Jorge Martinez: "With Softer Tires, Our CRT Aprilia Would Be Ahead of Several MotoGP bikes"

Just after the official launch of MotoGP 2012 Aspar team in Madrid, Motomatters.com spoke to Spanish 125 and 80 cc former world champion Jorge Martinez Aspar, general manager of one of only two teams in the MotoGP World Championship with a presence in MotoGP, Moto2 and Moto3 classes in the 2012 season. Being also one of the few teams in 2012 entered under the MotoGP CRT technical rules, fielding riders riders Randy De Puniet and Aleix Esparago on Aprilia’s ART bikes, the Aspar team is also in the front line of trying to demonstrate that CRT is the right formula to ensure that MotoGP sees a return to full grids.
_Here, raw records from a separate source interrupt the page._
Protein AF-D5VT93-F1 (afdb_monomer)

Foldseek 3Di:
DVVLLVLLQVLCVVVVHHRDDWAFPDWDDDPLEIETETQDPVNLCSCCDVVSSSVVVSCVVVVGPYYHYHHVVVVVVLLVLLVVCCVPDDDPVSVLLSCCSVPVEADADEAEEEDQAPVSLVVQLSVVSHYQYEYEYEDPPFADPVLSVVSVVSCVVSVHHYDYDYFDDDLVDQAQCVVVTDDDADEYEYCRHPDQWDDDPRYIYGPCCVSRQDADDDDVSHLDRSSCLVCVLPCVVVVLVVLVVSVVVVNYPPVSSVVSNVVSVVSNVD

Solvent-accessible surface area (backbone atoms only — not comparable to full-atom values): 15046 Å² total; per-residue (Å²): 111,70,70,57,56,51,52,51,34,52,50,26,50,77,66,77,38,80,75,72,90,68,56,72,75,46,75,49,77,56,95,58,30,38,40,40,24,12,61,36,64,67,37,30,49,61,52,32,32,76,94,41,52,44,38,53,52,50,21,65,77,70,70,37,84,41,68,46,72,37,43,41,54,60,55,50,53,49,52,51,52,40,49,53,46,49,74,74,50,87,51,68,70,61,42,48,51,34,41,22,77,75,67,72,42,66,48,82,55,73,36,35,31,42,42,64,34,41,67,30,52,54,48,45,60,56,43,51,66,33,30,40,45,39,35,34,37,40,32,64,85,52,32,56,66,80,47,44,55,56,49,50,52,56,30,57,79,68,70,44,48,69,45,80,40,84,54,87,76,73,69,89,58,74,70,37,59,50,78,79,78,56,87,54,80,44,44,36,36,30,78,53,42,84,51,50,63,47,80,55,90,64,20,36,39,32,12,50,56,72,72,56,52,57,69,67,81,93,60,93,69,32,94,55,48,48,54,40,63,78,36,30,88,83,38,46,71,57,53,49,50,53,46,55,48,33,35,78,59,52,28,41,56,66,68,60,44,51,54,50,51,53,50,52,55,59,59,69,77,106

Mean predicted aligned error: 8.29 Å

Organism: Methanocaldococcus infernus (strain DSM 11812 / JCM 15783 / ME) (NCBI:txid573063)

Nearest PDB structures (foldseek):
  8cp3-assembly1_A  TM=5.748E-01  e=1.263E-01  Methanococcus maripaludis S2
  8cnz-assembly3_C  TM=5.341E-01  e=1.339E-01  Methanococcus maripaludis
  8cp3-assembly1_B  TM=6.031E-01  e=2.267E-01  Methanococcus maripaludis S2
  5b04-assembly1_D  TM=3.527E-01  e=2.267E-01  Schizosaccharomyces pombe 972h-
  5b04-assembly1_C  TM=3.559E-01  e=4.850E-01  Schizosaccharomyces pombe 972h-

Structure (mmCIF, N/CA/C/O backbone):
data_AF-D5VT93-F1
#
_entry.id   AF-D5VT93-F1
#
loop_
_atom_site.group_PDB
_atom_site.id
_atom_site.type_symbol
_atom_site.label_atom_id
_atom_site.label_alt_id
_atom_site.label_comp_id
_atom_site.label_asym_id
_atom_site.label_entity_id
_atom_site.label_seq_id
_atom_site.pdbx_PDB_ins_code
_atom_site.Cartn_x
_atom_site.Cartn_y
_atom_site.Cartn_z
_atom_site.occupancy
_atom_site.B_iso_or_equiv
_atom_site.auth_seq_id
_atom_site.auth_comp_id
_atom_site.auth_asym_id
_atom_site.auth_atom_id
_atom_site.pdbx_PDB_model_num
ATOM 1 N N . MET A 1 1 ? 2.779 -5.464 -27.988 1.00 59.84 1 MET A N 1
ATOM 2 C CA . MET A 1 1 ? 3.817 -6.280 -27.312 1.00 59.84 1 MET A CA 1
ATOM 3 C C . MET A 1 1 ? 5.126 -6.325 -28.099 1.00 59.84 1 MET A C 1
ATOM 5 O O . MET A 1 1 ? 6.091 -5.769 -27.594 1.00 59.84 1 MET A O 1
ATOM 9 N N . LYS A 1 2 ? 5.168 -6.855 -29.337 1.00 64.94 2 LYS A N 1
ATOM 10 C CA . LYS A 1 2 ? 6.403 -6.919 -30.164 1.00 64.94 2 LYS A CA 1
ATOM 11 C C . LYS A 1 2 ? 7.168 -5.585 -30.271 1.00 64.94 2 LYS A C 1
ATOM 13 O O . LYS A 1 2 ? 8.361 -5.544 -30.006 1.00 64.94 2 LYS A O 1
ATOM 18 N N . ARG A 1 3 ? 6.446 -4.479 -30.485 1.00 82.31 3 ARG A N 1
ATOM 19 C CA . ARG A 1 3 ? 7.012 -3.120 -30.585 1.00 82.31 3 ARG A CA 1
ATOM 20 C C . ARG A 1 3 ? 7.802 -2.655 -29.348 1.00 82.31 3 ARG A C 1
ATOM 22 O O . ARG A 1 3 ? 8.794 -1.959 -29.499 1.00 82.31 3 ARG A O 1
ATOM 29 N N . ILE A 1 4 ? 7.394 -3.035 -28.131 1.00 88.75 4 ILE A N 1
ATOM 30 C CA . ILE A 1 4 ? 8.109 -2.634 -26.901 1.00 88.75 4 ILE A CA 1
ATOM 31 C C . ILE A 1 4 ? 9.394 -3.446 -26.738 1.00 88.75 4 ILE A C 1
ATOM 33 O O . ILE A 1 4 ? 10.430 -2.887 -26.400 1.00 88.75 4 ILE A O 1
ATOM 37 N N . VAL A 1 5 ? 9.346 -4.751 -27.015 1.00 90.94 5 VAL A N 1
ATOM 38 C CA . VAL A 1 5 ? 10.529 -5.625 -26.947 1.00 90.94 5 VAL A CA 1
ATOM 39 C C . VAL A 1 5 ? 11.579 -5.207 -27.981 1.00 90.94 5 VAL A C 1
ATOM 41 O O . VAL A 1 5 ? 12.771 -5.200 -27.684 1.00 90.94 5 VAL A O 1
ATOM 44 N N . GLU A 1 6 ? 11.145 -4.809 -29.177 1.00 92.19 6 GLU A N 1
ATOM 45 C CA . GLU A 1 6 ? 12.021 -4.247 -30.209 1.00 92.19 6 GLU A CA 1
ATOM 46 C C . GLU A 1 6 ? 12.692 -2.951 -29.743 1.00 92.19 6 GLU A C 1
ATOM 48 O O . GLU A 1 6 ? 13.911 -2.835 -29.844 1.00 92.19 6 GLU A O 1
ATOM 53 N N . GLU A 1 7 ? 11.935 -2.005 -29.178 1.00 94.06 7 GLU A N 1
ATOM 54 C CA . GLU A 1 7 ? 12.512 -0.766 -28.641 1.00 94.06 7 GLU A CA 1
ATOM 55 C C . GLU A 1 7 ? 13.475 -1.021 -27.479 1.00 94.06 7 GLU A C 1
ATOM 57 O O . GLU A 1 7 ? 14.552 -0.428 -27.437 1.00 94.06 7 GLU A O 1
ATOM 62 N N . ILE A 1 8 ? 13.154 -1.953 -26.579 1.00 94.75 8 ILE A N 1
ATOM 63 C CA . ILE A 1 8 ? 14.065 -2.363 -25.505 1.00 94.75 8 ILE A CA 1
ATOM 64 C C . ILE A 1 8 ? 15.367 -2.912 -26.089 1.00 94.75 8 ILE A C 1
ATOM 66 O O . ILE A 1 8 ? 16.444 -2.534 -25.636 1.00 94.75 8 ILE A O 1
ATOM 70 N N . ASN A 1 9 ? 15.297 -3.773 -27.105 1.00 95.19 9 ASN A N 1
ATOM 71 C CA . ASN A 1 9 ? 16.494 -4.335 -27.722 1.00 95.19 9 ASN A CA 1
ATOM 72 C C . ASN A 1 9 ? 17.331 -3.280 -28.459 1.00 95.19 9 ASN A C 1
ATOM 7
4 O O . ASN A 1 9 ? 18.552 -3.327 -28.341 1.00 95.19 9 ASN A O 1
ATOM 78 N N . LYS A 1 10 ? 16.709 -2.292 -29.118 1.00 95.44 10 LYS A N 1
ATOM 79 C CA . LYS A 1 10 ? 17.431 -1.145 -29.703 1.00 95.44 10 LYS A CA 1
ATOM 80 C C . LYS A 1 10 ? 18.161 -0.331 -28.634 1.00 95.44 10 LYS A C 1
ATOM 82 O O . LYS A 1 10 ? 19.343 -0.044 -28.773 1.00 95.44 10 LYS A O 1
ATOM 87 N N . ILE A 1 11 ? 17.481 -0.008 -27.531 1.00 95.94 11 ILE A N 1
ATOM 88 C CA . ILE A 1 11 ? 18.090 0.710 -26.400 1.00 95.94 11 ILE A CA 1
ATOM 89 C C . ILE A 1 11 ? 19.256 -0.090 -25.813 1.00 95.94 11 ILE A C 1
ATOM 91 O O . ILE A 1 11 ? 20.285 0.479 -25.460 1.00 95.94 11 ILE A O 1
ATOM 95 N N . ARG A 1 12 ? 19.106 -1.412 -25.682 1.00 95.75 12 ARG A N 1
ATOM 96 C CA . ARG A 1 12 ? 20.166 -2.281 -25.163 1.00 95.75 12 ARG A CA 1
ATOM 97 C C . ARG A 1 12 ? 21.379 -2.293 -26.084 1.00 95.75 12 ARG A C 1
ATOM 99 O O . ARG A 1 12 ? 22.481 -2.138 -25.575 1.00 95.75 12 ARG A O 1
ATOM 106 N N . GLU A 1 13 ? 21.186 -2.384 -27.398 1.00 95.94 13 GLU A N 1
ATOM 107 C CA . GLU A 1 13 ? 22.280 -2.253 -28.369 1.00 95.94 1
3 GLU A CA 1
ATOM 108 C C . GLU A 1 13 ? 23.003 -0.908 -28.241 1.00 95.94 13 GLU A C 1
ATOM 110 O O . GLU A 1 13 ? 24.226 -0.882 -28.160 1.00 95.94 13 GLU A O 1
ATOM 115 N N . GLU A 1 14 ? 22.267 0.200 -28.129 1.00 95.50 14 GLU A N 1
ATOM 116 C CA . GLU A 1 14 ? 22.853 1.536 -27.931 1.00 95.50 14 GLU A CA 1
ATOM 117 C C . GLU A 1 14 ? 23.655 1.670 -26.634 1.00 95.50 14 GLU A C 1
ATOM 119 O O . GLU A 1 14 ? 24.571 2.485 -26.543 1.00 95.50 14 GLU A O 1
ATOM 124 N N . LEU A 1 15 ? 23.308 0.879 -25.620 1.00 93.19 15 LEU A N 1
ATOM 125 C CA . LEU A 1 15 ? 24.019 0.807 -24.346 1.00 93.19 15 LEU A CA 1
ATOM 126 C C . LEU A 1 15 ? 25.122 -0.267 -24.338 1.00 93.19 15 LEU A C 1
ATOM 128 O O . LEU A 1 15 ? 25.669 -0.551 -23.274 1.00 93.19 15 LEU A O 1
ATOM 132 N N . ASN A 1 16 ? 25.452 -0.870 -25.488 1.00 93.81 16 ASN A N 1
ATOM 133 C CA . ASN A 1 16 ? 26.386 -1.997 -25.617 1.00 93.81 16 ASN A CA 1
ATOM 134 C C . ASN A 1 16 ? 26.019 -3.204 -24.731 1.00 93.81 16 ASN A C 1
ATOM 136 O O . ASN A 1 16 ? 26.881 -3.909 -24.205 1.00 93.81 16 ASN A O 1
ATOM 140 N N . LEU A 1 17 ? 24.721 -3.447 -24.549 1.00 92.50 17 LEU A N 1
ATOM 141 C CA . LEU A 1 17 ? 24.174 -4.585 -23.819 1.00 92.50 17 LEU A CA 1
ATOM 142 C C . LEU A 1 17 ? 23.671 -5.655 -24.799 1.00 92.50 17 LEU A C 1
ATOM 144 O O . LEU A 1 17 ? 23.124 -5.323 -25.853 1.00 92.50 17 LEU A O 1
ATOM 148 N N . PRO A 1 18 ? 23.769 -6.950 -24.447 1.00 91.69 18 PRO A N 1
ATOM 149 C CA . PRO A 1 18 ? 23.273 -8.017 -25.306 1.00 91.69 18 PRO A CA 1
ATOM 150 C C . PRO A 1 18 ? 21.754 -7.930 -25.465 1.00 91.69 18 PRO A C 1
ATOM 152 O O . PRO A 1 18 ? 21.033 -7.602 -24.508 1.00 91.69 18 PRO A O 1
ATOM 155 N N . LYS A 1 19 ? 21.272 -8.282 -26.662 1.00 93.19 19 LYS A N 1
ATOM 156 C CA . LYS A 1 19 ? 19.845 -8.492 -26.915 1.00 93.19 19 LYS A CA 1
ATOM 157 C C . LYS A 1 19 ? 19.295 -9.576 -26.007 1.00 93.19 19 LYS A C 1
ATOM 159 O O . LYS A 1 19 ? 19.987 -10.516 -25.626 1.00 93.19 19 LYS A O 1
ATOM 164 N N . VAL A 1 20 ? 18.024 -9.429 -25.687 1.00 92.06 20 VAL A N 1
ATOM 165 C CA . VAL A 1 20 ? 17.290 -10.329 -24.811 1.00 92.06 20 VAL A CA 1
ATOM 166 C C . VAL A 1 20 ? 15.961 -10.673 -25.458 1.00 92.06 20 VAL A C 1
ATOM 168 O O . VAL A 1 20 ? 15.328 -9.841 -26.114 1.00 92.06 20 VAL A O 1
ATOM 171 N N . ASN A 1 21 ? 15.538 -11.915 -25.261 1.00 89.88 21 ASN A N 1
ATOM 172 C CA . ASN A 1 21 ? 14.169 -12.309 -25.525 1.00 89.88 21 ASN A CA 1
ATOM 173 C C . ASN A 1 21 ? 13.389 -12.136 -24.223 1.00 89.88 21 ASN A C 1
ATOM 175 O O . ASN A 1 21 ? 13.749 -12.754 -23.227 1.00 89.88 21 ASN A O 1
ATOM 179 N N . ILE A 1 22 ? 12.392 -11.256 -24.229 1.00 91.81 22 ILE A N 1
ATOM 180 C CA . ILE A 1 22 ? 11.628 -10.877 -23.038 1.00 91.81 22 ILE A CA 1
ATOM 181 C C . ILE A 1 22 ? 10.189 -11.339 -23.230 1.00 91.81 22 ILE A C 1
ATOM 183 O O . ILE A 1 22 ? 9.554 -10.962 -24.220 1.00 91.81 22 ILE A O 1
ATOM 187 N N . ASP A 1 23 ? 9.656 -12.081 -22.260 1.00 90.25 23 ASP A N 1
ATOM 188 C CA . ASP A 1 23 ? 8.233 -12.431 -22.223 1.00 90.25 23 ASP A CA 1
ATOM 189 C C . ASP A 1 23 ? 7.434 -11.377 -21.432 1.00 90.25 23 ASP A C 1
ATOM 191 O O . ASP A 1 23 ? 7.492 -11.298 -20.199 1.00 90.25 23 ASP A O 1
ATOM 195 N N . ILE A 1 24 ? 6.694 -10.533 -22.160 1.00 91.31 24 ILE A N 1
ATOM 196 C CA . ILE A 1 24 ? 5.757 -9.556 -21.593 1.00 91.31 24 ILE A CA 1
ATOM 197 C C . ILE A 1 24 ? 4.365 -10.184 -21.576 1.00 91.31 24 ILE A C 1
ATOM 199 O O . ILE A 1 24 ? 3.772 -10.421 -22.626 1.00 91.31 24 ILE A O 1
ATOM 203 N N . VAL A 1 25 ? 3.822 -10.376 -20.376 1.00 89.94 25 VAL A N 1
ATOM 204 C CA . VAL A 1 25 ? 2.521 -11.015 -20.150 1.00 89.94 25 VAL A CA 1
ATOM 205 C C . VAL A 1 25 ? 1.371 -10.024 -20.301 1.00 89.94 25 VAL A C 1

But we still have some questions to ask about the CRT Aprilias Aspar is contesting this season, and we also asked if their bikes will receive tech improvements during the season: “I have spoken to Gigi Dall'Igna about this issue”, Martinez responded, whose team is being supported by MAPFRE, Bankia and Power Electronics as main sponsors for next season. “We know we have a great technical potential, but I think it would be a big mistake if we changed our goals for the season and started chasing factory or satellite MotoGP bikes on the track. Our goal for 2012 is finish the season ahead of all the CRT bikes. We are already close to some MotoGP satellite bikes and there are real chances to beat them sometimes, but the Aspar team has to stay focused on making the fastest CRT bikes. For sure, we have great potential, but technical evolution is not our goal yet”.

As the Aspar ART machines where the closest CRT bike to the MotoGP satellite and factory bikes at the IRTA test last week at Jerez, we wanted to know what a CRT bike would need to get even closer to the satellite bikes: “If there was a softer tire available”, continues Aspar, “I’m sure our CRT Aprilia would be ahead of several MotoGP prototypes. But probably we need to wait for at least three Grand Prix races and then see what’s going on. Racing is very different to testing, and three races can give us a more realistic idea of what racing a CRT is like”.

The CRT formula has been created to curb the spiraling costs that the technology developed during the recent 800cc MotoGP era, and the perspective of a team that leased bikes during the past two seasons is always an interesting one: “In economic terms, it is still too early to assess the real benefits of a CRT bike because the season has not even started. We still have to find out about engine reliability, spare parts and other expenses, but the cost of the CRT bike itself is much lower compared to leasing a MotoGP satellite bike. It is not easy to calculate, because the season will answer all of these questions, but I still see two clear advantages. First one is the price of the bike itself, which is may be 30 or 40% lower than last year’s leasing deal with Ducati. The second main advantage is that the bikes will become property of the team at the end of the season. With the leasing system, we had to give the bike back to the factory, which makes everything more difficult”.